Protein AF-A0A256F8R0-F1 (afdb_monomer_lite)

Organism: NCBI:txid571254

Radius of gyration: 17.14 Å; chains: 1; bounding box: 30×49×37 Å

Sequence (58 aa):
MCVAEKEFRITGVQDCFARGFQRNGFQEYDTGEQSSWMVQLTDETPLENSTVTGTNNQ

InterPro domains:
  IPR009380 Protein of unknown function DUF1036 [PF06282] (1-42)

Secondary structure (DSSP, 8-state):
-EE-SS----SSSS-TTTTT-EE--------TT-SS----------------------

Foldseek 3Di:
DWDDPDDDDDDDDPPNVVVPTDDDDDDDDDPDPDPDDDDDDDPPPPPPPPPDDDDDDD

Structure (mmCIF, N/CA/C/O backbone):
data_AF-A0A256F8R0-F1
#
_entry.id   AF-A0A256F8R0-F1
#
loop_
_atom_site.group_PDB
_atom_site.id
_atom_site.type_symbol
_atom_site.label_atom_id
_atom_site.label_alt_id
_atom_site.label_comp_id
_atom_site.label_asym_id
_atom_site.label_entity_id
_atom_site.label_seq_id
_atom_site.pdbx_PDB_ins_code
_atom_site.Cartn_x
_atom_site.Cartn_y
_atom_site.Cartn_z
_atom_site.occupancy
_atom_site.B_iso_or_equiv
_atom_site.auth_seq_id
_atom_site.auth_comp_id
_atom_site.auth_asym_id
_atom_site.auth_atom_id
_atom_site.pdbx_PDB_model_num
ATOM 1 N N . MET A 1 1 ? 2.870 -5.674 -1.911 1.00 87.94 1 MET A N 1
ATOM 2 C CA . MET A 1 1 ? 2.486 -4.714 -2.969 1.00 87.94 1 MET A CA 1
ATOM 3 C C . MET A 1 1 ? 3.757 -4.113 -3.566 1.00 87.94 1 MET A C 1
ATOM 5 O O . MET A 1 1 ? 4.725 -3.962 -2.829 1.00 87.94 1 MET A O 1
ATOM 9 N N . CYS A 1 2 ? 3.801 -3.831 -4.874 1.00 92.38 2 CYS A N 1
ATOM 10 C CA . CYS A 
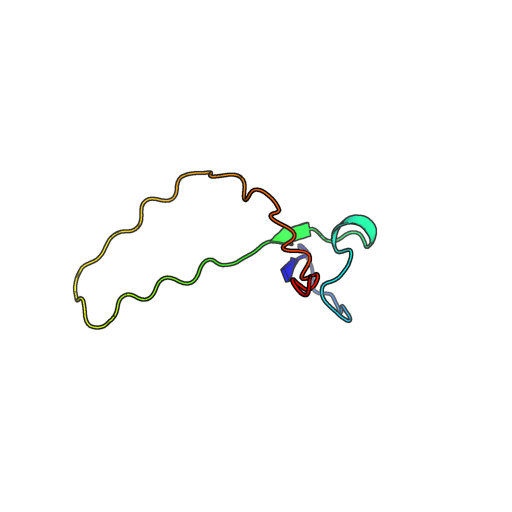1 2 ? 4.923 -3.083 -5.459 1.00 92.38 2 CYS A CA 1
ATOM 11 C C . CYS A 1 2 ? 4.635 -1.583 -5.336 1.00 92.38 2 CYS A C 1
ATOM 13 O O . CYS A 1 2 ? 3.501 -1.178 -5.588 1.00 92.38 2 CYS A O 1
ATOM 15 N N . VAL A 1 3 ? 5.625 -0.781 -4.955 1.00 93.19 3 VAL A N 1
ATOM 16 C CA . VAL A 1 3 ? 5.492 0.671 -4.768 1.00 93.19 3 VAL A CA 1
ATOM 17 C C . VAL A 1 3 ? 6.620 1.421 -5.481 1.00 93.19 3 VAL A C 1
ATOM 19 O O . VAL A 1 3 ? 7.699 0.867 -5.709 1.00 93.19 3 VAL A O 1
ATOM 22 N N . ALA A 1 4 ? 6.352 2.675 -5.845 1.00 93.19 4 ALA A N 1
ATOM 23 C CA . ALA A 1 4 ? 7.292 3.588 -6.488 1.00 93.19 4 ALA A CA 1
ATOM 24 C C . ALA A 1 4 ? 7.032 5.027 -6.022 1.00 93.19 4 ALA A C 1
ATOM 26 O O . ALA A 1 4 ? 5.919 5.354 -5.616 1.00 93.19 4 ALA A O 1
ATOM 27 N N . GLU A 1 5 ? 8.036 5.895 -6.
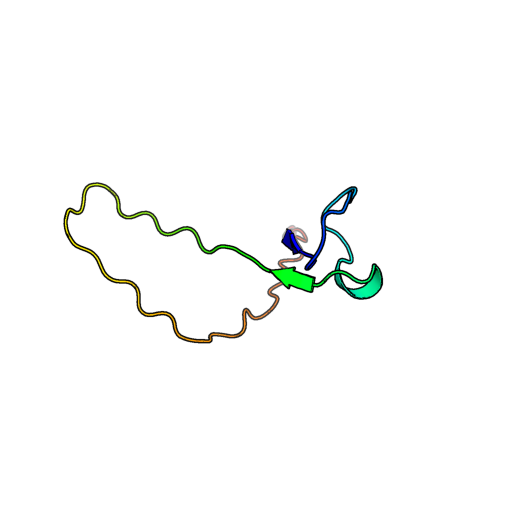137 1.00 92.19 5 GLU A N 1
ATOM 28 C CA . GLU A 1 5 ? 7.920 7.318 -5.775 1.00 92.19 5 GLU A CA 1
ATOM 29 C C . GLU A 1 5 ? 7.060 8.133 -6.755 1.00 92.19 5 GLU A C 1
ATOM 31 O O . GLU A 1 5 ? 6.547 9.195 -6.410 1.00 92.19 5 GLU A O 1
ATOM 36 N N . LYS A 1 6 ? 6.920 7.659 -7.996 1.00 93.19 6 LYS A N 1
ATOM 37 C CA . LYS A 1 6 ? 6.169 8.315 -9.075 1.00 93.19 6 LYS A CA 1
ATOM 38 C C . LYS A 1 6 ? 5.052 7.410 -9.568 1.00 93.19 6 LYS A C 1
ATOM 40 O O . LYS A 1 6 ? 5.083 6.205 -9.339 1.00 93.19 6 LYS A O 1
ATOM 45 N N . GLU A 1 7 ? 4.097 7.990 -10.287 1.00 93.94 7 GLU A N 1
ATOM 46 C CA . GLU A 1 7 ? 3.029 7.236 -10.938 1.00 93.94 7 GLU A CA 1
ATOM 47 C C . GLU A 1 7 ? 3.598 6.176 -11.892 1.00 93.94 7 GLU A C 1
ATOM 49 O O . GLU A 1 7 ? 4.521 6.433 -12.669 1.00 93.94 7 GLU A O 1
ATOM 54 N N . PHE A 1 8 ? 3.050 4.966 -11.814 1.00 93.81 8 PHE A N 1
ATOM 55 C CA . PHE A 1 8 ? 3.501 3.829 -12.601 1.00 93.81 8 PHE A CA 1
ATOM 56 C C . PHE A 1 8 ? 2.348 2.870 -12.876 1.00 93.81 8 PHE A C 1
ATOM 58 O O . PHE A 1 8 ? 1.335 2.846 -12.178 1.00 93.81 8 PHE A O 1
ATOM 65 N N . ARG A 1 9 ? 2.536 2.024 -13.889 1.00 93.38 9 ARG A N 1
ATOM 66 C CA . ARG A 1 9 ? 1.635 0.917 -14.198 1.00 93.38 9 ARG A CA 1
ATOM 67 C C . ARG A 1 9 ? 2.396 -0.391 -14.063 1.00 93.38 9 ARG A C 1
ATOM 69 O O . ARG A 1 9 ? 3.455 -0.560 -14.661 1.00 93.38 9 ARG A O 1
ATOM 76 N N . ILE A 1 10 ? 1.834 -1.332 -13.312 1.00 91.19 10 ILE A N 1
ATOM 77 C CA . ILE A 1 10 ? 2.411 -2.660 -13.117 1.00 91.19 10 ILE A CA 1
ATOM 78 C C . ILE A 1 10 ? 1.355 -3.735 -13.361 1.00 91.19 10 ILE A C 1
ATOM 80 O O . ILE A 1 10 ? 0.186 -3.567 -13.026 1.00 91.19 10 ILE A O 1
ATOM 84 N N . THR A 1 11 ? 1.771 -4.843 -13.973 1.00 93.19 11 THR A N 1
ATOM 85 C CA . THR A 1 11 ? 0.943 -6.051 -14.090 1.00 93.19 11 THR A CA 1
ATOM 86 C C . THR A 1 11 ? 1.471 -7.091 -13.111 1.00 93.19 11 THR A C 1
ATOM 88 O O . THR A 1 11 ? 2.655 -7.444 -13.177 1.00 93.19 11 THR A O 1
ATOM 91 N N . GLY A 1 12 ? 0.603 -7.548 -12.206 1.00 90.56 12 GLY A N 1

= = =

→ Problem to solve
The full listing must come back exactly as written, with its pictures left out.

→ Task solution
Protein AF-A0A256F8R0-F1 (afdb_monomer_lite)

Organism: NCBI:txid571254

Radius of gyration: 17.14 Å; chains: 1; bounding box: 30×49×37 Å

Sequence (58 aa):
MCVAEKEFRITGVQDCFARGFQRNGFQEYDTGEQSSWMVQLTDETPLENSTVTGTNNQ

InterPro domains:
  IPR009380 Protein of unknown function DUF1036 [PF06282] (1-42)

Secondary structure (DSSP, 8-state):
-EE-SS----SSSS-TTTTT-EE--------TT-SS----------------------

Foldseek 3Di:
DWDDPDDDDDDDDPPNVVVPTDDDDDDDDDPDPDPDDDDDDDPPPPPPPPPDDDDDDD

Structure (mmCIF, N/CA/C/O backbone):
data_AF-A0A256F8R0-F1
#
_entry.id   AF-A0A256F8R0-F1
#
loop_
_atom_site.group_PDB
_atom_site.id
_atom_site.type_symbol
_atom_site.label_atom_id
_atom_site.label_alt_id
_atom_site.label_comp_id
_atom_site.label_asym_id
_atom_site.label_entity_id
_atom_site.label_seq_id
_atom_site.pdbx_PDB_ins_code
_atom_site.Cartn_x
_atom_site.Cartn_y
_atom_site.Cartn_z
_atom_site.occupancy
_atom_site.B_iso_or_equiv
_atom_site.auth_seq_id
_atom_site.auth_comp_id
_atom_site.auth_asym_id
_atom_site.auth_atom_id
_atom_site.pdbx_PDB_model_num
ATOM 1 N N . MET A 1 1 ? 2.870 -5.674 -1.911 1.00 87.94 1 MET A N 1
ATOM 2 C CA . MET A 1 1 ? 2.486 -4.714 -2.969 1.00 87.94 1 MET A CA 1
ATOM 3 C C . MET A 1 1 ? 3.757 -4.113 -3.566 1.00 87.94 1 MET A C 1
ATOM 5 O O . MET A 1 1 ? 4.725 -3.962 -2.829 1.00 87.94 1 MET A O 1
ATOM 9 N N . CYS A 1 2 ? 3.801 -3.831 -4.874 1.00 92.38 2 CYS A N 1
ATOM 10 C CA . CYS A 
1 2 ? 4.923 -3.083 -5.459 1.00 92.38 2 CYS A CA 1
ATOM 11 C C . CYS A 1 2 ? 4.635 -1.583 -5.336 1.00 92.38 2 CYS A C 1
ATOM 13 O O . CYS A 1 2 ? 3.501 -1.178 -5.588 1.00 92.38 2 CYS A O 1
ATOM 15 N N . VAL A 1 3 ? 5.625 -0.781 -4.955 1.00 93.19 3 VAL A N 1
ATOM 16 C CA . VAL A 1 3 ? 5.492 0.671 -4.768 1.00 93.19 3 VAL A CA 1
ATOM 17 C C . VAL A 1 3 ? 6.620 1.421 -5.481 1.00 93.19 3 VAL A C 1
ATOM 19 O O . VAL A 1 3 ? 7.699 0.867 -5.709 1.00 93.19 3 VAL A O 1
ATOM 22 N N . ALA A 1 4 ? 6.352 2.675 -5.845 1.00 93.19 4 ALA A N 1
ATOM 23 C CA . ALA A 1 4 ? 7.292 3.588 -6.488 1.00 93.19 4 ALA A CA 1
ATOM 24 C C . ALA A 1 4 ? 7.032 5.027 -6.022 1.00 93.19 4 ALA A C 1
ATOM 26 O O . ALA A 1 4 ? 5.919 5.354 -5.616 1.00 93.19 4 ALA A O 1
ATOM 27 N N . GLU A 1 5 ? 8.036 5.895 -6.
137 1.00 92.19 5 GLU A N 1
ATOM 28 C CA . GLU A 1 5 ? 7.920 7.318 -5.775 1.00 92.19 5 GLU A CA 1
ATOM 29 C C . GLU A 1 5 ? 7.060 8.133 -6.755 1.00 92.19 5 GLU A C 1
ATOM 31 O O . GLU A 1 5 ? 6.547 9.195 -6.410 1.00 92.19 5 GLU A O 1
ATOM 36 N N . LYS A 1 6 ? 6.920 7.659 -7.996 1.00 93.19 6 LYS A N 1
ATOM 37 C CA . LYS A 1 6 ? 6.169 8.315 -9.075 1.00 93.19 6 LYS A CA 1
ATOM 38 C C . LYS A 1 6 ? 5.052 7.410 -9.568 1.00 93.19 6 LYS A C 1
ATOM 40 O O . LYS A 1 6 ? 5.083 6.205 -9.339 1.00 93.19 6 LYS A O 1
ATOM 45 N N . GLU A 1 7 ? 4.097 7.990 -10.287 1.00 93.94 7 GLU A N 1
ATOM 46 C CA . GLU A 1 7 ? 3.029 7.236 -10.938 1.00 93.94 7 GLU A CA 1
ATOM 47 C C . GLU A 1 7 ? 3.598 6.176 -11.892 1.00 93.94 7 GLU A C 1
ATOM 49 O O . GLU A 1 7 ? 4.521 6.433 -12.669 1.00 93.94 7 GLU A O 1
ATOM 54 N N . PHE A 1 8 ? 3.050 4.966 -11.814 1.00 93.81 8 PHE A N 1
ATOM 55 C CA . PHE A 1 8 ? 3.501 3.829 -12.601 1.00 93.81 8 PHE A CA 1
ATOM 56 C C . PHE A 1 8 ? 2.348 2.870 -12.876 1.00 93.81 8 PHE A C 1
ATOM 58 O O . PHE A 1 8 ? 1.335 2.846 -12.178 1.00 93.81 8 PHE A O 1
ATOM 65 N N . ARG A 1 9 ? 2.536 2.024 -13.889 1.00 93.38 9 ARG A N 1
ATOM 66 C CA . ARG A 1 9 ? 1.635 0.917 -14.198 1.00 93.38 9 ARG A CA 1
ATOM 67 C C . ARG A 1 9 ? 2.396 -0.391 -14.063 1.00 93.38 9 ARG A C 1
ATOM 69 O O . ARG A 1 9 ? 3.455 -0.560 -14.661 1.00 93.38 9 ARG A O 1
ATOM 76 N N . ILE A 1 10 ? 1.834 -1.332 -13.312 1.00 91.19 10 ILE A N 1
ATOM 77 C CA . ILE A 1 10 ? 2.411 -2.660 -13.117 1.00 91.19 10 ILE A CA 1
ATOM 78 C C . ILE A 1 10 ? 1.355 -3.735 -13.361 1.00 91.19 10 ILE A C 1
ATOM 80 O O . ILE A 1 10 ? 0.186 -3.567 -13.026 1.00 91.19 10 ILE A O 1
ATOM 84 N N . THR A 1 11 ? 1.771 -4.843 -13.973 1.00 93.19 11 THR A N 1
ATOM 85 C CA . THR A 1 11 ? 0.943 -6.051 -14.090 1.00 93.19 11 THR A CA 1
ATOM 86 C C . THR A 1 11 ? 1.471 -7.091 -13.111 1.00 93.19 11 THR A C 1
ATOM 88 O O . THR A 1 11 ? 2.655 -7.444 -13.177 1.00 93.19 11 THR A O 1
ATOM 91 N N . GLY A 1 12 ? 0.603 -7.548 -12.206 1.00 90.56 12 GLY A N 1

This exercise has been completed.